[Dataset excerpts]
....

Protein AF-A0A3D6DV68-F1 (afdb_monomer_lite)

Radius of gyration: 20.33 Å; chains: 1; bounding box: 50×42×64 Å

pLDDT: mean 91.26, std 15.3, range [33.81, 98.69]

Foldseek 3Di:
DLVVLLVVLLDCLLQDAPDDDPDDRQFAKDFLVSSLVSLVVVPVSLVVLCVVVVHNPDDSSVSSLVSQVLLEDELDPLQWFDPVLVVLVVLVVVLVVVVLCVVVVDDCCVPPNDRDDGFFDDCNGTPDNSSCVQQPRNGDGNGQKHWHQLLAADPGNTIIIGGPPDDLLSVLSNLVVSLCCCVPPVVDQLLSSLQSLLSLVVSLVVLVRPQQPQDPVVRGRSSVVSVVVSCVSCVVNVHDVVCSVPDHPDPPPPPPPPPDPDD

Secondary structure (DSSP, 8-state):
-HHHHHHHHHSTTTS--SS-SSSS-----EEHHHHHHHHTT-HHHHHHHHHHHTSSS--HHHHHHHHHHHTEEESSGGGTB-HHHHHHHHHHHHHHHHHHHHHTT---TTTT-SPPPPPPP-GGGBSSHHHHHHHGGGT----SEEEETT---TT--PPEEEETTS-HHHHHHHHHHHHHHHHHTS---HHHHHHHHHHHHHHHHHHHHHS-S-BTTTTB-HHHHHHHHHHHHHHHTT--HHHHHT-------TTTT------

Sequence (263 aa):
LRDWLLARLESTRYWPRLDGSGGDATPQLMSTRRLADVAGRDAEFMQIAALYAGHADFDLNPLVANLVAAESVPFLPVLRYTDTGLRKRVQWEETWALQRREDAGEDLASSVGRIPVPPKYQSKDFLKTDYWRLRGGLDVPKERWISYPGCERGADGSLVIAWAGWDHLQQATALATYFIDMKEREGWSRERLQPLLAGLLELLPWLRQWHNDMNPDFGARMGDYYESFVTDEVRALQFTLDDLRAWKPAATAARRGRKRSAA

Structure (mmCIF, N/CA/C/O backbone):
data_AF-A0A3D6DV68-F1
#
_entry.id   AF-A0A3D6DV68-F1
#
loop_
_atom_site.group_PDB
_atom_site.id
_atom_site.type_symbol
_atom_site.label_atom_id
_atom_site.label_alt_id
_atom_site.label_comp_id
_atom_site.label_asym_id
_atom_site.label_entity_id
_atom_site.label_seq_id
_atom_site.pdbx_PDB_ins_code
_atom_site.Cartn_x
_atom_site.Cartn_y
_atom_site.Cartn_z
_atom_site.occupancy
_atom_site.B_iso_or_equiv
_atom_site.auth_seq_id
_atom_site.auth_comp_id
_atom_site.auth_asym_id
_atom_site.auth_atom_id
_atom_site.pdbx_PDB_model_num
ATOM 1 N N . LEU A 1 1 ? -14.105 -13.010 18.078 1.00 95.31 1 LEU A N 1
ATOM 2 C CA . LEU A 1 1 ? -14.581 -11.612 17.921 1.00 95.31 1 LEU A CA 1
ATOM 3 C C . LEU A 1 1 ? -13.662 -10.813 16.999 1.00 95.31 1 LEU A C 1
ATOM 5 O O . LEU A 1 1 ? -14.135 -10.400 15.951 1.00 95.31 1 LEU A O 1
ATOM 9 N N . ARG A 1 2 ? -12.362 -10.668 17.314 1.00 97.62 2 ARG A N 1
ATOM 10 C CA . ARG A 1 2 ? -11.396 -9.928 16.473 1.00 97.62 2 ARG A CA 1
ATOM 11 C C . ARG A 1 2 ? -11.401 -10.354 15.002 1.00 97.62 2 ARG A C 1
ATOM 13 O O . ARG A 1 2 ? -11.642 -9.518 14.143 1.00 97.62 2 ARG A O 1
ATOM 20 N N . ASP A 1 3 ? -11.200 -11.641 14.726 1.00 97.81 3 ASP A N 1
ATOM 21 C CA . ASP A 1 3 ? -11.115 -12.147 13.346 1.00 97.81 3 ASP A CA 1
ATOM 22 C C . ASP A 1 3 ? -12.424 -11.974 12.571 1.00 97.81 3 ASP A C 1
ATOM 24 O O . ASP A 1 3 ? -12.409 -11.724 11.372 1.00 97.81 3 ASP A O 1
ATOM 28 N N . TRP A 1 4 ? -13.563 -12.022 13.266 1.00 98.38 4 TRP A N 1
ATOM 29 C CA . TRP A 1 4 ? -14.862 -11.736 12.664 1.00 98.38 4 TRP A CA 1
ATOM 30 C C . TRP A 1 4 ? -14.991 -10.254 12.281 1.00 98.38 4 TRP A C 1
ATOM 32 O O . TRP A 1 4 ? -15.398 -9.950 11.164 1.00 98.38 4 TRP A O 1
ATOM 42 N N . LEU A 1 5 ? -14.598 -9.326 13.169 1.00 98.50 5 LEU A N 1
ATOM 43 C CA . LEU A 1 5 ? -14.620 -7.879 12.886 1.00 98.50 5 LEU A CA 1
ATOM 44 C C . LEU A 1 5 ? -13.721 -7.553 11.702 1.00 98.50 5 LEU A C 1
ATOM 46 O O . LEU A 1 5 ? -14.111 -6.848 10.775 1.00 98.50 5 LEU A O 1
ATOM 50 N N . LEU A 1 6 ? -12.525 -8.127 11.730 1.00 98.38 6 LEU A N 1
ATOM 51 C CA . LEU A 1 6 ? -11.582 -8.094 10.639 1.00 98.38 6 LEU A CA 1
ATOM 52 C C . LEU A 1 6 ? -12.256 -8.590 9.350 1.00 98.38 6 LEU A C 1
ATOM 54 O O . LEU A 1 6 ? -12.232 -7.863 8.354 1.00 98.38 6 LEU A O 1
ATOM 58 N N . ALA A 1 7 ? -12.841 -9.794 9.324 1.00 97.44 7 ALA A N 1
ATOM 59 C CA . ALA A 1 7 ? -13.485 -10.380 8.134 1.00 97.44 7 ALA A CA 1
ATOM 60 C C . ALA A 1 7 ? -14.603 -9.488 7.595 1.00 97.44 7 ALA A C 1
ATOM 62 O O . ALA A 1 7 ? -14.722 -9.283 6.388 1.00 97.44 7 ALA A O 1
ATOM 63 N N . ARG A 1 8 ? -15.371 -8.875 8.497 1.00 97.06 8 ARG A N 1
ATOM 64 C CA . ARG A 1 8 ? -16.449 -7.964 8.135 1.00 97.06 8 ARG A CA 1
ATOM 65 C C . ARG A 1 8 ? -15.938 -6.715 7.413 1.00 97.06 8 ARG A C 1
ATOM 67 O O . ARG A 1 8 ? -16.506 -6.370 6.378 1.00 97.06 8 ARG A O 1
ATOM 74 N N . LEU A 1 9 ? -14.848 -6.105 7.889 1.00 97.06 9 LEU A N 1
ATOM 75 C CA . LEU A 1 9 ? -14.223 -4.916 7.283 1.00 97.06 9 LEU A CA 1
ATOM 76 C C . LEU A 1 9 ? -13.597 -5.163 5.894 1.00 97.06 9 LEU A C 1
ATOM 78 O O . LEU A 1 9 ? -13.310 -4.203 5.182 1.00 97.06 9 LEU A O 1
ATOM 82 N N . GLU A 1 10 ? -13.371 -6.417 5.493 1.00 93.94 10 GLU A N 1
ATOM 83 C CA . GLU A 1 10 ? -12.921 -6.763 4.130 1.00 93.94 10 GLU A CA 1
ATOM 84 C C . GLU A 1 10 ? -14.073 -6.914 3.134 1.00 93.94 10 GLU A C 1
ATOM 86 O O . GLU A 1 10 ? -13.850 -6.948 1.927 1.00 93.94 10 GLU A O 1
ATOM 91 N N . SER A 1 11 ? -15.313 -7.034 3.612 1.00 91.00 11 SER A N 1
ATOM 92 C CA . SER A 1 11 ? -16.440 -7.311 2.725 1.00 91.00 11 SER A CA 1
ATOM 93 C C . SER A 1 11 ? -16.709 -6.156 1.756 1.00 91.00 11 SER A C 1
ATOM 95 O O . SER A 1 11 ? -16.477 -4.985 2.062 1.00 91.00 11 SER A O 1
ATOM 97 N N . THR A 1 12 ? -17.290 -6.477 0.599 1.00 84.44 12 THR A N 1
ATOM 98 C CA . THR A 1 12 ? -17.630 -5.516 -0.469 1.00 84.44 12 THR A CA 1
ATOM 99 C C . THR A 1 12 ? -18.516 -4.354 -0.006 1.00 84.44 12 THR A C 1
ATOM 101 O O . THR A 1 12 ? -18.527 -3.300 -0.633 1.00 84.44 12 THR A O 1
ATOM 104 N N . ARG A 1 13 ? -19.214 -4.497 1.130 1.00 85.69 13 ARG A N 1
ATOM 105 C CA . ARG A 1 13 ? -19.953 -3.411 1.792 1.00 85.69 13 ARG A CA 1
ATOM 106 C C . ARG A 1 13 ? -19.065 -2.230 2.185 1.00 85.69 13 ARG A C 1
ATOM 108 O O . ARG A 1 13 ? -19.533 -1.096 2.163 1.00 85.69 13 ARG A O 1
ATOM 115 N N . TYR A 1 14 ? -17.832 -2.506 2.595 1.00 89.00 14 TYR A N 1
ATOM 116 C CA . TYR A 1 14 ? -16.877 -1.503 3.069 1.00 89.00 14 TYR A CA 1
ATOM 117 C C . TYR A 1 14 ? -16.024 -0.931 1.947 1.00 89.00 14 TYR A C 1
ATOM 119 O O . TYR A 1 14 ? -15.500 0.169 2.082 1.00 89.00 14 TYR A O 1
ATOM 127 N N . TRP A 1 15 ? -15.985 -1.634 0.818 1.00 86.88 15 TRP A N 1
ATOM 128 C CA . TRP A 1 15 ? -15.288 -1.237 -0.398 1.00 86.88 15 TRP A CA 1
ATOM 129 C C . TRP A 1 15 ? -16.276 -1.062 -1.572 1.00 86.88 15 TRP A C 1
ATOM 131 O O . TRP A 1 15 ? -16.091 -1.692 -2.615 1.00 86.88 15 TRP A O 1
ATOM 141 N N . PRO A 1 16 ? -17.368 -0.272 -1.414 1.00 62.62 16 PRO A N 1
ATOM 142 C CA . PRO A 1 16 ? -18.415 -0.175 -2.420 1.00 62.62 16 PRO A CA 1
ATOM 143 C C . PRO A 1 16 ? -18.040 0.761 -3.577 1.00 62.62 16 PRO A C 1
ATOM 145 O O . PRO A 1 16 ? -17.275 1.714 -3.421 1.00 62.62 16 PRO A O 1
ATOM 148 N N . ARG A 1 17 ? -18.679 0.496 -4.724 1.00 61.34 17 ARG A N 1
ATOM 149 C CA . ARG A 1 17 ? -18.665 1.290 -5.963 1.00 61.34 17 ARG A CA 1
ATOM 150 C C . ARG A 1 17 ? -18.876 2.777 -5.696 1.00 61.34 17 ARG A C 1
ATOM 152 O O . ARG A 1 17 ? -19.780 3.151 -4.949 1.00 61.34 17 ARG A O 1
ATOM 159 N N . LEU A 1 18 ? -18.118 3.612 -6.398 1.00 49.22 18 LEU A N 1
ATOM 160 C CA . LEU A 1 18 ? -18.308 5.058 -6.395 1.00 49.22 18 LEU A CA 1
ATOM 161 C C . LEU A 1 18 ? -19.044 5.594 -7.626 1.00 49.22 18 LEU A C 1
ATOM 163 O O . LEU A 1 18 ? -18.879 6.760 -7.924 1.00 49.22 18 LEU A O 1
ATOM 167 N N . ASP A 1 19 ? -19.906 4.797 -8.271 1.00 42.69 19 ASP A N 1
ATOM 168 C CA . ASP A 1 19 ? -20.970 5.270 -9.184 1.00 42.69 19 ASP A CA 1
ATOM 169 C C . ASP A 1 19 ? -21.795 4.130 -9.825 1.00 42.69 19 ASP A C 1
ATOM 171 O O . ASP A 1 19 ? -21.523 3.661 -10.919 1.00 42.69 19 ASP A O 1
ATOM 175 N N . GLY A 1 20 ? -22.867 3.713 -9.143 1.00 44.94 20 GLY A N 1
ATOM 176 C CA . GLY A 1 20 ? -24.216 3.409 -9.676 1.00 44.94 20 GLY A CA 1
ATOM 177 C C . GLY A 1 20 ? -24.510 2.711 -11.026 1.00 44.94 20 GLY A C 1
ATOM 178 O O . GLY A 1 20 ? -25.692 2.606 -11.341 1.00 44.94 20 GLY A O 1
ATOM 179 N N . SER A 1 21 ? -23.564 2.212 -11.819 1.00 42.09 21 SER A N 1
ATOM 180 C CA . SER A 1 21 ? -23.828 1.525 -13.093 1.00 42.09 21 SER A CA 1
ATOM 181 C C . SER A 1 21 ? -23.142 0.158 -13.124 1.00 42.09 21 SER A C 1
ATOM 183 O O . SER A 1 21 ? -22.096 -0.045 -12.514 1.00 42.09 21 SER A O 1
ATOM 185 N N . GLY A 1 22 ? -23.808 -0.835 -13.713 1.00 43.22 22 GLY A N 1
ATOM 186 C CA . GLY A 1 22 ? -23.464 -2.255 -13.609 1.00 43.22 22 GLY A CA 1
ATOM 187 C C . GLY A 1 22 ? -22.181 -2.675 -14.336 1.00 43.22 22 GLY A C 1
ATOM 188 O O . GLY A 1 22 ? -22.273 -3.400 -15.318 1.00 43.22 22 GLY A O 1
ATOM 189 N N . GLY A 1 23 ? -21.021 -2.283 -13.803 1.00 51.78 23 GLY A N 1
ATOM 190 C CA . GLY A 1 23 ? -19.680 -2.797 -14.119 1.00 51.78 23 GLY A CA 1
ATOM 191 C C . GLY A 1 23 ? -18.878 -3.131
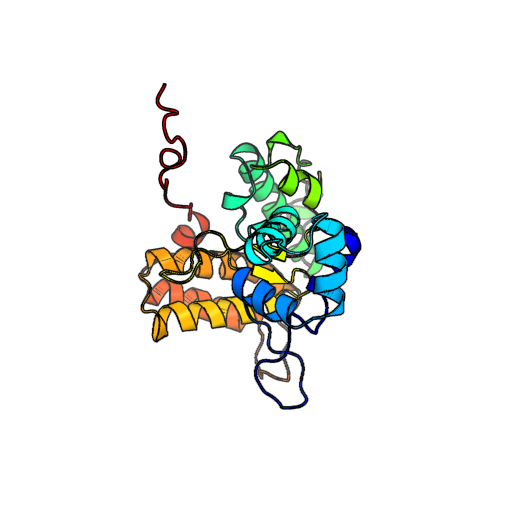 -12.849 1.00 51.78 23 GLY A C 1
ATOM 192 O O . GLY A 1 23 ? -19.388 -2.973 -11.734 1.00 51.78 23 GLY A O 1
ATOM 193 N N . ASP A 1 24 ? -17.649 -3.637 -12.983 1.00 54.78 24 ASP A N 1
ATOM 194 C CA . ASP A 1 24 ? -16.771 -3.959 -11.844 1.00 54.78 24 ASP A CA 1
ATOM 195 C C . ASP A 1 24 ? -16.538 -2.751 -10.915 1.00 54.78 24 ASP A C 1
ATOM 197 O O . ASP A 1 24 ? -16.690 -1.595 -11.300 1.00 54.78 24 ASP A O 1
ATOM 201 N N . ALA A 1 25 ? -16.265 -3.005 -9.632 1.00 60.28 25 ALA A N 1
ATOM 202 C CA . ALA A 1 25 ? -16.162 -1.938 -8.639 1.00 60.28 25 ALA A CA 1
ATOM 203 C C . ALA A 1 25 ? -14.920 -1.060 -8.851 1.00 60.28 25 ALA A C 1
ATOM 205 O O . ALA A 1 25 ? -13.807 -1.577 -8.817 1.00 60.28 25 ALA A O 1
ATOM 206 N N . THR A 1 26 ? -15.099 0.262 -8.990 1.00 75.25 26 THR A N 1
ATOM 207 C CA . THR A 1 26 ? -13.979 1.214 -9.094 1.00 75.25 26 THR A CA 1
ATOM 208 C C . THR A 1 26 ? -13.170 1.227 -7.789 1.00 75.25 26 THR A C 1
ATOM 210 O O . THR A 1 26 ? -13.696 1.653 -6.755 1.00 75.25 26 THR A O 1
ATOM 213 N N . PRO A 1 27 ? -11.909 0.769 -7.796 1.00 88.56 27 PRO A N 1
ATOM 214 C CA . PRO A 1 27 ? -11.089 0.656 -6.595 1.00 88.56 27 PRO A CA 1
ATOM 215 C C . PRO A 1 27 ? -10.636 2.044 -6.125 1.00 88.56 27 PRO A C 1
ATOM 217 O O . PRO A 1 27 ? -10.222 2.875 -6.933 1.00 88.56 27 PRO A O 1
ATOM 220 N N . GLN A 1 28 ? -10.713 2.318 -4.818 1.00 91.31 28 GLN A N 1
ATOM 221 C CA . GLN A 1 28 ? -10.360 3.629 -4.255 1.00 91.31 28 GLN A CA 1
ATOM 222 C C . GLN A 1 28 ? -9.734 3.563 -2.866 1.00 91.31 28 GLN A C 1
ATOM 224 O O . GLN A 1 28 ? -10.273 2.934 -1.954 1.00 91.31 28 GLN A O 1
ATOM 229 N N . LEU A 1 29 ? -8.650 4.316 -2.671 1.00 94.75 29 LEU A N 1
ATOM 230 C CA . LEU A 1 29 ? -8.081 4.512 -1.341 1.00 94.75 29 LEU A CA 1
ATOM 231 C C . LEU A 1 29 ? -9.086 5.218 -0.423 1.00 94.75 29 LEU A C 1
ATOM 233 O O . LEU A 1 29 ? -9.792 6.143 -0.830 1.00 94.75 29 LEU A O 1
ATOM 237 N N . MET A 1 30 ? -9.114 4.823 0.845 1.00 92.75 30 MET A N 1
ATOM 238 C CA . MET A 1 30 ? -9.926 5.483 1.868 1.00 92.75 30 MET A CA 1
ATOM 239 C C . MET A 1 30 ? -9.160 5.611 3.174 1.00 92.75 30 MET A C 1
ATOM 241 O O . MET A 1 30 ? -8.147 4.950 3.368 1.00 92.75 30 MET A O 1
ATOM 245 N N . SER A 1 31 ? -9.635 6.456 4.084 1.00 95.88 31 SER A N 1
ATOM 246 C CA . SER A 1 31 ? -9.049 6.552 5.417 1.00 95.88 31 SER A CA 1
ATOM 247 C C . SER A 1 31 ? -9.696 5.576 6.401 1.00 95.88 31 SER A C 1
ATOM 249 O O . SER A 1 31 ? -10.861 5.198 6.244 1.00 95.88 31 SER A O 1
ATOM 251 N N . THR A 1 32 ? -8.981 5.201 7.465 1.00 97.50 32 THR A N 1
ATOM 252 C CA . THR A 1 32 ? -9.547 4.381 8.554 1.00 97.50 32 THR A CA 1
ATOM 253 C C . THR A 1 32 ? -10.755 5.047 9.209 1.00 97.50 32 THR A C 1
ATOM 255 O O . THR A 1 32 ? -11.644 4.348 9.688 1.00 97.50 32 THR A O 1
ATOM 258 N N . ARG A 1 33 ? -10.820 6.386 9.201 1.00 96.12 33 ARG A N 1
ATOM 259 C CA . ARG A 1 33 ? -11.987 7.145 9.663 1.00 96.12 33 ARG A CA 1
ATOM 260 C C . ARG A 1 33 ? -13.193 6.924 8.757 1.00 96.12 33 ARG A C 1
ATOM 262 O O . ARG A 1 33 ? -14.258 6.570 9.242 1.00 96.12 33 ARG A O 1
ATOM 269 N N . ARG A 1 34 ? -13.018 7.043 7.437 1.00 94.81 34 ARG A N 1
ATOM 270 C CA . ARG A 1 34 ? -14.097 6.756 6.480 1.00 94.81 34 ARG A CA 1
ATOM 271 C C . ARG A 1 34 ? -14.572 5.305 6.589 1.00 94.81 34 ARG A C 1
ATOM 273 O O . ARG A 1 34 ? -15.773 5.055 6.526 1.00 94.81 34 ARG A O 1
ATOM 280 N N . LEU A 1 35 ? -13.653 4.359 6.794 1.00 95.81 35 LEU A N 1
ATOM 281 C CA . LEU A 1 35 ? -13.999 2.959 7.042 1.00 95.81 35 LEU A CA 1
ATOM 282 C C . LEU A 1 35 ? -14.825 2.801 8.336 1.00 95.81 35 LEU A C 1
ATOM 284 O O . LEU A 1 35 ? -15.824 2.082 8.342 1.00 95.81 35 LEU A O 1
ATOM 288 N N . ALA A 1 36 ? -14.456 3.511 9.407 1.00 97.25 36 ALA A N 1
ATOM 289 C CA . ALA A 1 36 ? -15.210 3.550 10.659 1.00 97.25 36 ALA A CA 1
ATOM 290 C C . ALA A 1 36 ? -16.610 4.168 10.485 1.00 97.25 36 ALA A C 1
ATOM 292 O O . ALA A 1 36 ? -17.578 3.628 11.009 1.00 97.25 36 ALA A O 1
ATOM 293 N N . ASP A 1 37 ? -16.757 5.227 9.685 1.00 95.56 37 ASP A N 1
ATOM 294 C CA . ASP A 1 37 ? -18.060 5.845 9.394 1.00 95.56 37 ASP A CA 1
ATOM 295 C C . ASP A 1 37 ? -19.012 4.899 8.641 1.00 95.56 37 ASP A C 1
ATOM 297 O O . ASP A 1 37 ? -20.237 4.982 8.789 1.00 95.56 37 ASP A O 1
ATOM 301 N N . VAL A 1 38 ? -18.471 4.007 7.803 1.00 95.12 38 VAL A N 1
ATOM 302 C CA . VAL A 1 38 ? -19.246 2.921 7.181 1.00 95.12 38 VAL A CA 1
ATOM 303 C C . VAL A 1 38 ? -19.573 1.849 8.223 1.00 95.12 38 VAL A C 1
ATOM 305 O O . VAL A 1 38 ? -20.719 1.408 8.302 1.00 95.12 38 VAL A O 1
ATOM 308 N N . ALA A 1 39 ? -18.611 1.485 9.077 1.00 96.94 39 ALA A N 1
ATOM 309 C CA . ALA A 1 39 ? -18.800 0.508 10.150 1.00 96.94 39 ALA A CA 1
ATOM 310 C C . ALA A 1 39 ? -19.875 0.923 11.162 1.00 96.94 39 ALA A C 1
ATOM 312 O O . ALA A 1 39 ? -20.649 0.080 11.604 1.00 96.94 39 ALA A O 1
ATOM 313 N N . GLY A 1 40 ? -19.983 2.218 11.466 1.00 96.88 40 GLY A N 1
ATOM 314 C CA . GLY A 1 40 ? -20.990 2.760 12.381 1.00 96.88 40 GLY A CA 1
ATOM 315 C C . GLY A 1 40 ? -22.427 2.591 11.884 1.00 96.88 40 GLY A C 1
ATOM 316 O O . GLY A 1 40 ? -23.364 2.657 12.674 1.00 96.88 40 GLY A O 1
ATOM 317 N N . ARG A 1 41 ? -22.609 2.337 10.581 1.00 95.56 41 ARG A N 1
ATOM 318 C CA . ARG A 1 41 ? -23.906 2.038 9.957 1.00 95.56 41 ARG A CA 1
ATOM 319 C C . ARG A 1 41 ? -24.183 0.535 9.841 1.00 95.56 41 ARG A C 1
ATOM 321 O O . ARG A 1 41 ? -25.280 0.152 9.444 1.00 95.56 41 ARG A O 1
ATOM 328 N N . ASP A 1 42 ? -23.219 -0.319 10.181 1.00 97.06 42 ASP A N 1
ATOM 329 C CA . ASP A 1 42 ? -23.366 -1.773 10.186 1.00 97.06 42 ASP A CA 1
ATOM 330 C C . ASP A 1 42 ? -23.735 -2.244 11.600 1.00 97.06 42 ASP A C 1
ATOM 332 O O . ASP A 1 42 ? -22.885 -2.392 12.478 1.00 97.06 42 ASP A O 1
ATOM 336 N N . ALA A 1 43 ? -25.034 -2.459 11.831 1.00 97.31 43 ALA A N 1
ATOM 337 C CA . ALA A 1 43 ? -25.560 -2.820 13.149 1.00 97.31 43 ALA A CA 1
ATOM 338 C C . ALA A 1 43 ? -24.932 -4.108 13.712 1.00 97.31 43 ALA A C 1
ATOM 340 O O . ALA A 1 43 ? -24.673 -4.194 14.912 1.00 97.31 43 ALA A O 1
ATOM 341 N N . GLU A 1 44 ? -24.649 -5.089 12.853 1.00 97.56 44 GLU A N 1
ATOM 342 C CA . GLU A 1 44 ? -24.003 -6.339 13.258 1.00 97.56 44 GLU A CA 1
ATOM 343 C C . GLU A 1 44 ? -22.547 -6.081 13.665 1.00 97.56 44 GLU A C 1
ATOM 345 O O . GLU A 1 44 ? -22.096 -6.565 14.703 1.00 97.56 44 GLU A O 1
ATOM 350 N N . PHE A 1 45 ? -21.825 -5.249 12.902 1.00 98.12 45 PHE A N 1
ATOM 351 C CA . PHE A 1 45 ? -20.477 -4.829 13.278 1.00 98.12 45 PHE A CA 1
ATOM 352 C C . PHE A 1 45 ? -20.462 -4.137 14.641 1.00 98.12 45 PHE A C 1
ATOM 354 O O . PHE A 1 45 ? -19.652 -4.503 15.487 1.00 98.12 45 PHE A O 1
ATOM 361 N N . MET A 1 46 ? -21.371 -3.188 14.880 1.00 98.19 46 MET A N 1
ATOM 362 C CA . MET A 1 46 ? -21.442 -2.447 16.145 1.00 98.19 46 MET A CA 1
ATOM 363 C C . MET A 1 46 ? -21.723 -3.355 17.346 1.00 98.19 46 MET A C 1
ATOM 365 O O . MET A 1 46 ? -21.093 -3.191 18.391 1.00 98.19 46 MET A O 1
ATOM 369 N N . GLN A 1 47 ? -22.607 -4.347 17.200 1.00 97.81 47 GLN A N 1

....

- **TASK ITEM**
The line containing "ATOM 312 O O" and every line after it, up to and including the last line of the records, should be reproduced exactly, with nothing else.

- **FINISHED EXERCISE**
ATOM 312 O O . ALA A 1 39 ? -20.649 0.080 11.604 1.00 96.94 39 ALA A O 1
ATOM 313 N N . GLY A 1 40 ? -19.983 2.218 11.466 1.00 96.88 40 GLY A N 1
ATOM 314 C CA . GLY A 1 40 ? -20.990 2.760 12.381 1.00 96.88 40 GLY A CA 1
ATOM 315 C C . GLY A 1 40 ? -22.427 2.591 11.884 1.00 96.88 40 GLY A C 1
ATOM 316 O O . GLY A 1 40 ? -23.364 2.657 12.674 1.00 96.88 40 GLY A O 1
ATOM 317 N N . ARG A 1 41 ? -22.609 2.337 10.581 1.00 95.56 41 ARG A N 1
ATOM 318 C CA . ARG A 1 41 ? -23.906 2.038 9.957 1.00 95.56 41 ARG A CA 1
ATOM 319 C C . ARG A 1 41 ? -24.183 0.535 9.841 1.00 95.56 41 ARG A C 1
ATOM 321 O O . ARG A 1 41 ? -25.280 0.152 9.444 1.00 95.56 41 ARG A O 1
ATOM 328 N N . ASP A 1 42 ? -23.219 -0.319 10.181 1.00 97.06 42 ASP A N 1
ATOM 329 C CA . ASP A 1 42 ? -23.366 -1.773 10.186 1.00 97.06 42 ASP A CA 1
ATOM 330 C C . ASP A 1 42 ? -23.735 -2.244 11.600 1.00 97.06 42 ASP A C 1
ATOM 332 O O . ASP A 1 42 ? -22.885 -2.392 12.478 1.00 97.06 42 ASP A O 1
ATOM 336 N N . ALA A 1 43 ? -25.034 -2.459 11.831 1.00 97.31 43 ALA A N 1
ATOM 337 C CA . ALA A 1 43 ? -25.560 -2.820 13.149 1.00 97.31 43 ALA A CA 1
ATOM 338 C C . ALA A 1 43 ? -24.932 -4.108 13.712 1.00 97.31 43 ALA A C 1
ATOM 340 O O . ALA A 1 43 ? -24.673 -4.194 14.912 1.00 97.31 43 ALA A O 1
ATOM 341 N N . GLU A 1 44 ? -24.649 -5.089 12.853 1.00 97.56 44 GLU A N 1
ATOM 342 C CA . GLU A 1 44 ? -24.003 -6.339 13.258 1.00 97.56 44 GLU A CA 1
ATOM 343 C C . GLU A 1 44 ? -22.547 -6.081 13.665 1.00 97.56 44 GLU A C 1
ATOM 345 O O . GLU A 1 44 ? -22.096 -6.565 14.703 1.00 97.56 44 GLU A O 1
ATOM 350 N N . PHE A 1 45 ? -21.825 -5.249 12.902 1.00 98.12 45 PHE A N 1
ATOM 351 C CA . PHE A 1 45 ? -20.477 -4.829 13.278 1.00 98.12 45 PHE A CA 1
ATOM 352 C C . PHE A 1 45 ? -20.462 -4.137 14.641 1.00 98.12 45 PHE A C 1
ATOM 354 O O . PHE A 1 45 ? -19.652 -4.503 15.487 1.00 98.12 45 PHE A O 1
ATOM 361 N N . MET A 1 46 ? -21.371 -3.188 14.880 1.00 98.19 46 MET A N 1
ATOM 362 C CA . MET A 1 46 ? -21.442 -2.447 16.145 1.00 98.19 46 MET A CA 1
ATOM 363 C C . MET A 1 46 ? -21.723 -3.355 17.346 1.00 98.19 46 MET A C 1
ATOM 365 O O . MET A 1 46 ? -21.093 -3.191 18.391 1.00 98.19 46 MET A O 1
ATOM 369 N N . GLN A 1 47 ? -22.607 -4.347 17.200 1.00 97.81 47 GLN A N 1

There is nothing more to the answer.